Gasspeicher leeren sich

Gasversorgung in Europa: Gazprom will Fördermenge hochschrauben

Der russische Energiegigant Gazprom will offensichtlich die Menge an Gas, die über die Ukraine nach Europa gelangt, erhöhen. 2019 hatten sich Kiew und Moskau nach zähen Verhandlungen noch einmal auf einen Fünfjahresvertrag geeinigt.

15.02.2021, 17:04 Uhr (Quelle: DPA)
Erdgasspeicher© Werner Dreblow / Fotolia.com

Angesichts sich leerender Speicher in Deutschland will der russische Energiekonzern Gazprom mehr Gas durch die Ukraine in Richtung Europa pumpen.

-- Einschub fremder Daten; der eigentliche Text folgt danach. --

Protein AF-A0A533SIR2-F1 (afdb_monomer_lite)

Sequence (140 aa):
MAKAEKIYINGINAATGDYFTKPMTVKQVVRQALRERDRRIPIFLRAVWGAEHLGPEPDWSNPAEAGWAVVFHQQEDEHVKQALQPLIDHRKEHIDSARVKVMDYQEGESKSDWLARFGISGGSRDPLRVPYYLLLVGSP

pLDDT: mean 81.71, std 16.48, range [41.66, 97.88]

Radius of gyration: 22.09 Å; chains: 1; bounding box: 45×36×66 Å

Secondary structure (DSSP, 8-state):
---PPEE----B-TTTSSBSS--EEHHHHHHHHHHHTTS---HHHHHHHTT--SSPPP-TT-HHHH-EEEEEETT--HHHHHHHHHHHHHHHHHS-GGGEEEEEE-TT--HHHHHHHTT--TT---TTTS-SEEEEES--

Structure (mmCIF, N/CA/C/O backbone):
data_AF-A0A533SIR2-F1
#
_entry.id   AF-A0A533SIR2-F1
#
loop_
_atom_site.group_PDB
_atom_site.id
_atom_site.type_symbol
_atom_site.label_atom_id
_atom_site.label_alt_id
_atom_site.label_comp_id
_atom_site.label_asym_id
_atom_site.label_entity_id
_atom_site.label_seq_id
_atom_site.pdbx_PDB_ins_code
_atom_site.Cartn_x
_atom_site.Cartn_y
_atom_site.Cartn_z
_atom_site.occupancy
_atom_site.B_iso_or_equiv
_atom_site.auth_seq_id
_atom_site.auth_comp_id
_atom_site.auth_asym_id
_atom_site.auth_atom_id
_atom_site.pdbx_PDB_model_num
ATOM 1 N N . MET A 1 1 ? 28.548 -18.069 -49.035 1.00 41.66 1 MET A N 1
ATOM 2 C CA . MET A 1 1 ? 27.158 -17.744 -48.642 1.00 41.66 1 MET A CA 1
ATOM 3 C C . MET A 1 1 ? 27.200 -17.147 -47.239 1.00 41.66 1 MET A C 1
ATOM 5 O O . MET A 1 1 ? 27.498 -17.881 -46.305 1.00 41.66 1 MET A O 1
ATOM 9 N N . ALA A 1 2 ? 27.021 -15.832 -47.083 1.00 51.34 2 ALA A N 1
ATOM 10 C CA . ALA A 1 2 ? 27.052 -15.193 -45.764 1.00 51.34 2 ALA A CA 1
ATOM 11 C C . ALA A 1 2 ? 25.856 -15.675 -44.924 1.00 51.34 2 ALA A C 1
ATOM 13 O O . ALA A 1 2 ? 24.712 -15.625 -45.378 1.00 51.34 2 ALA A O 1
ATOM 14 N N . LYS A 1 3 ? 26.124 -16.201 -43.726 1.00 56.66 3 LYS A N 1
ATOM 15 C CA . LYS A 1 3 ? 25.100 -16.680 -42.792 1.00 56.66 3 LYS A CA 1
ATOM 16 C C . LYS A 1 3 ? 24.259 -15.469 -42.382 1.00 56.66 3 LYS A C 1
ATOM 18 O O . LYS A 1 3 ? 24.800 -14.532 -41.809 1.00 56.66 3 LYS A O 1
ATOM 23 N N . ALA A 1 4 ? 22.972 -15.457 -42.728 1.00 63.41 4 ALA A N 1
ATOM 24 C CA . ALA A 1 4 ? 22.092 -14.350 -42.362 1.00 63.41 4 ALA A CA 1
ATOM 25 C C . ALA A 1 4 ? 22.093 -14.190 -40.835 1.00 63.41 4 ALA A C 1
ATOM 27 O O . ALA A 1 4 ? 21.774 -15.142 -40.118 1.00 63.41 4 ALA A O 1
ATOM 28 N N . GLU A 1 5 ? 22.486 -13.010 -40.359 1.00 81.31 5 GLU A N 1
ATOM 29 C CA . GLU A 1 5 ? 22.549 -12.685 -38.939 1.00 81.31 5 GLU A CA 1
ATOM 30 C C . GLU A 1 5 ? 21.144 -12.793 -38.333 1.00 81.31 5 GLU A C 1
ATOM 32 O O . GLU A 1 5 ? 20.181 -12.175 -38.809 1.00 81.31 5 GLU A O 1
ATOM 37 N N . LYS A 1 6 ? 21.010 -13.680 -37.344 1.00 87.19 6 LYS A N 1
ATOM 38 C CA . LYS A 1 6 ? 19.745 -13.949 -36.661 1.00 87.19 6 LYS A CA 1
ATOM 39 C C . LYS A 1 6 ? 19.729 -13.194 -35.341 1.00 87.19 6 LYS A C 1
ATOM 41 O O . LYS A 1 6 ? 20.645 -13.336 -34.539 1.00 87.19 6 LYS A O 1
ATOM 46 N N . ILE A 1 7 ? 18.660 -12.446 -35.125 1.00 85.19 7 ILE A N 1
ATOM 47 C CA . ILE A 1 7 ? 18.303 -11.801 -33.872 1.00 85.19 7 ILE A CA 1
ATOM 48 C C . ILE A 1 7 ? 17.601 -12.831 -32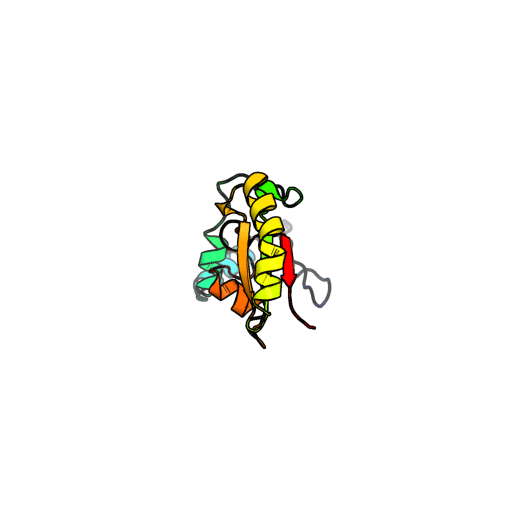.987 1.00 85.19 7 ILE A C 1
ATOM 50 O O . ILE A 1 7 ? 16.663 -13.513 -33.417 1.00 85.19 7 ILE A O 1
ATOM 54 N N . TYR A 1 8 ? 18.056 -12.905 -31.741 1.00 85.25 8 TYR A N 1
ATOM 55 C CA . TYR A 1 8 ? 17.441 -13.674 -30.670 1.00 85.25 8 TYR A CA 1
ATOM 56 C C . TYR A 1 8 ? 16.760 -12.684 -29.731 1.00 85.25 8 TYR A C 1
ATOM 58 O O . TYR A 1 8 ? 17.402 -11.766 -29.228 1.00 85.25 8 TYR A O 1
ATOM 66 N N . ILE A 1 9 ? 15.449 -12.829 -29.554 1.00 82.81 9 ILE A N 1
ATOM 67 C CA . ILE A 1 9 ? 14.664 -11.948 -28.688 1.00 82.81 9 ILE A CA 1
ATOM 68 C C . ILE A 1 9 ? 14.571 -12.605 -27.313 1.00 82.81 9 ILE A C 1
ATOM 70 O O . ILE A 1 9 ? 14.187 -13.770 -27.210 1.00 82.81 9 ILE A O 1
ATOM 74 N N . ASN A 1 10 ? 14.891 -11.847 -26.264 1.00 75.75 10 ASN A N 1
ATOM 75 C CA . ASN A 1 10 ? 14.910 -12.314 -24.875 1.00 75.75 10 ASN A CA 1
ATOM 76 C C . ASN A 1 10 ? 13.496 -12.426 -24.274 1.00 75.75 10 ASN A C 1
ATOM 78 O O . ASN A 1 10 ? 13.174 -11.764 -23.294 1.00 75.75 10 ASN A O 1
ATOM 82 N N . GLY A 1 11 ? 12.642 -13.257 -24.874 1.00 80.00 11 GLY A N 1
ATOM 83 C CA . GLY A 1 11 ? 11.331 -13.616 -24.332 1.00 80.00 11 GLY A CA 1
ATOM 84 C C . GLY A 1 11 ? 11.251 -15.112 -24.053 1.00 80.00 11 GLY A C 1
ATOM 85 O O . GLY A 1 11 ? 11.682 -15.902 -24.891 1.00 80.00 11 GLY A O 1
ATOM 86 N N . ILE A 1 12 ? 10.669 -15.496 -22.915 1.00 80.00 12 ILE A N 1
ATOM 87 C CA . ILE A 1 12 ? 10.424 -16.893 -22.527 1.00 80.00 12 ILE A CA 1
ATOM 88 C C . ILE A 1 12 ? 8.913 -17.140 -22.493 1.00 80.00 12 ILE A C 1
ATOM 90 O O . ILE A 1 12 ? 8.148 -16.325 -21.978 1.00 80.00 12 ILE A O 1
ATOM 94 N N . ASN A 1 13 ? 8.469 -18.260 -23.056 1.00 76.62 13 ASN A N 1
ATOM 95 C CA . ASN A 1 13 ? 7.103 -18.737 -22.921 1.00 76.62 13 ASN A CA 1
ATOM 96 C C . ASN A 1 13 ? 6.903 -19.300 -21.510 1.00 76.62 13 ASN A C 1
ATOM 98 O O . ASN A 1 13 ? 7.438 -20.352 -21.181 1.00 76.62 13 ASN A O 1
ATOM 102 N N . ALA A 1 14 ? 6.104 -18.617 -20.690 1.00 64.75 14 ALA A N 1
ATOM 103 C CA . ALA A 1 14 ? 5.886 -18.999 -19.295 1.00 64.75 14 ALA A CA 1
ATOM 104 C C . ALA A 1 14 ? 5.217 -20.377 -19.111 1.00 64.75 14 ALA A C 1
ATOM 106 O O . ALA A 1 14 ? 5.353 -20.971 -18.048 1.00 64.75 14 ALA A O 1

Für März ist demnach ein Volumen von täglich 124,2 Millionen Kubikmeter geplant. Das geht aus den Daten einer Auktion für die monatlichen Transportkapazitäten hervor, wie die Agentur Interfax am Montag in Moskau meldete. Ursprünglich waren 110 Millionen Kubikmeter Gas pro Tag geplant.

Zähe Verhandlungen zwischen Russland und der Ukraine

Für den laufenden Monat Februar hatte der russische Gasgigant ebenfalls 124,2 Millionen Kubikmeter pro Tag gebucht. Das ist allerdings weniger als noch vor einem Jahr. Hintergrund ist, dass Russland die Ukraine als Transitland umgehen will. 2019 war nach zähen Verhandlungen ein neuer Fünfjahresvertrag zustande gekommen. Demnach verpflichtet sich Gazprom, in diesem Jahr mindestens 40 Milliarden Kubikmeter seines Erdgases über die Ukraine in den Westen zu liefern. 2019 waren es noch 89,6 Milliarden.

Deutsche Gasspeicher noch bis zu 34 Prozent gefüllt

In Deutschland sind nach Daten des Verbands der Gaswirtschaft die Gasspeicher aktuell noch zu 34 Prozent gefüllt. Wegen des frostigen Wetters ist in diesem Winter deutlich mehr geheizt worden als noch vor einem Jahr. Ungewöhnlich leer sind die Gasspeicher aus Sicht von Experten dennoch nicht: So lag der Füllstand im April 2018 nach einem besonders kalten Februar bei lediglich 14 Prozent.

Ukraine ist auf Gastransit angewiesen

Die Ukraine meldete unterdessen Rekordvorräte in ihren Gasspeichern. Am Sonntag waren mit 19,6 Milliarden Kubikmetern etwa 3,2 Milliarden Kubikmeter mehr in den Speichern als noch vor einem Jahr. Die meisten Gasdepots liegen im Westteil des Landes an der Grenze zur EU.

Die Ukraine befürchtet, mit der Inbetriebnahme der umstrittenen Ostsee-Gaspipeline Nord Stream 2 als Transitland überflüssig zu werden. Das finanziell angeschlagene osteuropäische Land ist aber dringend auf die Gebühren angewiesen, die es von Russland für den Transport von Erdgas in die EU kassiert. Vor mehr als einer Woche hatte die Nord Stream 2 AG wieder mit dem Verlegen von Rohren bei Dänemark begonnen. Die USA wollen das deutsch-russische Projekt mit Sanktionen noch auf den letzten Metern stoppen.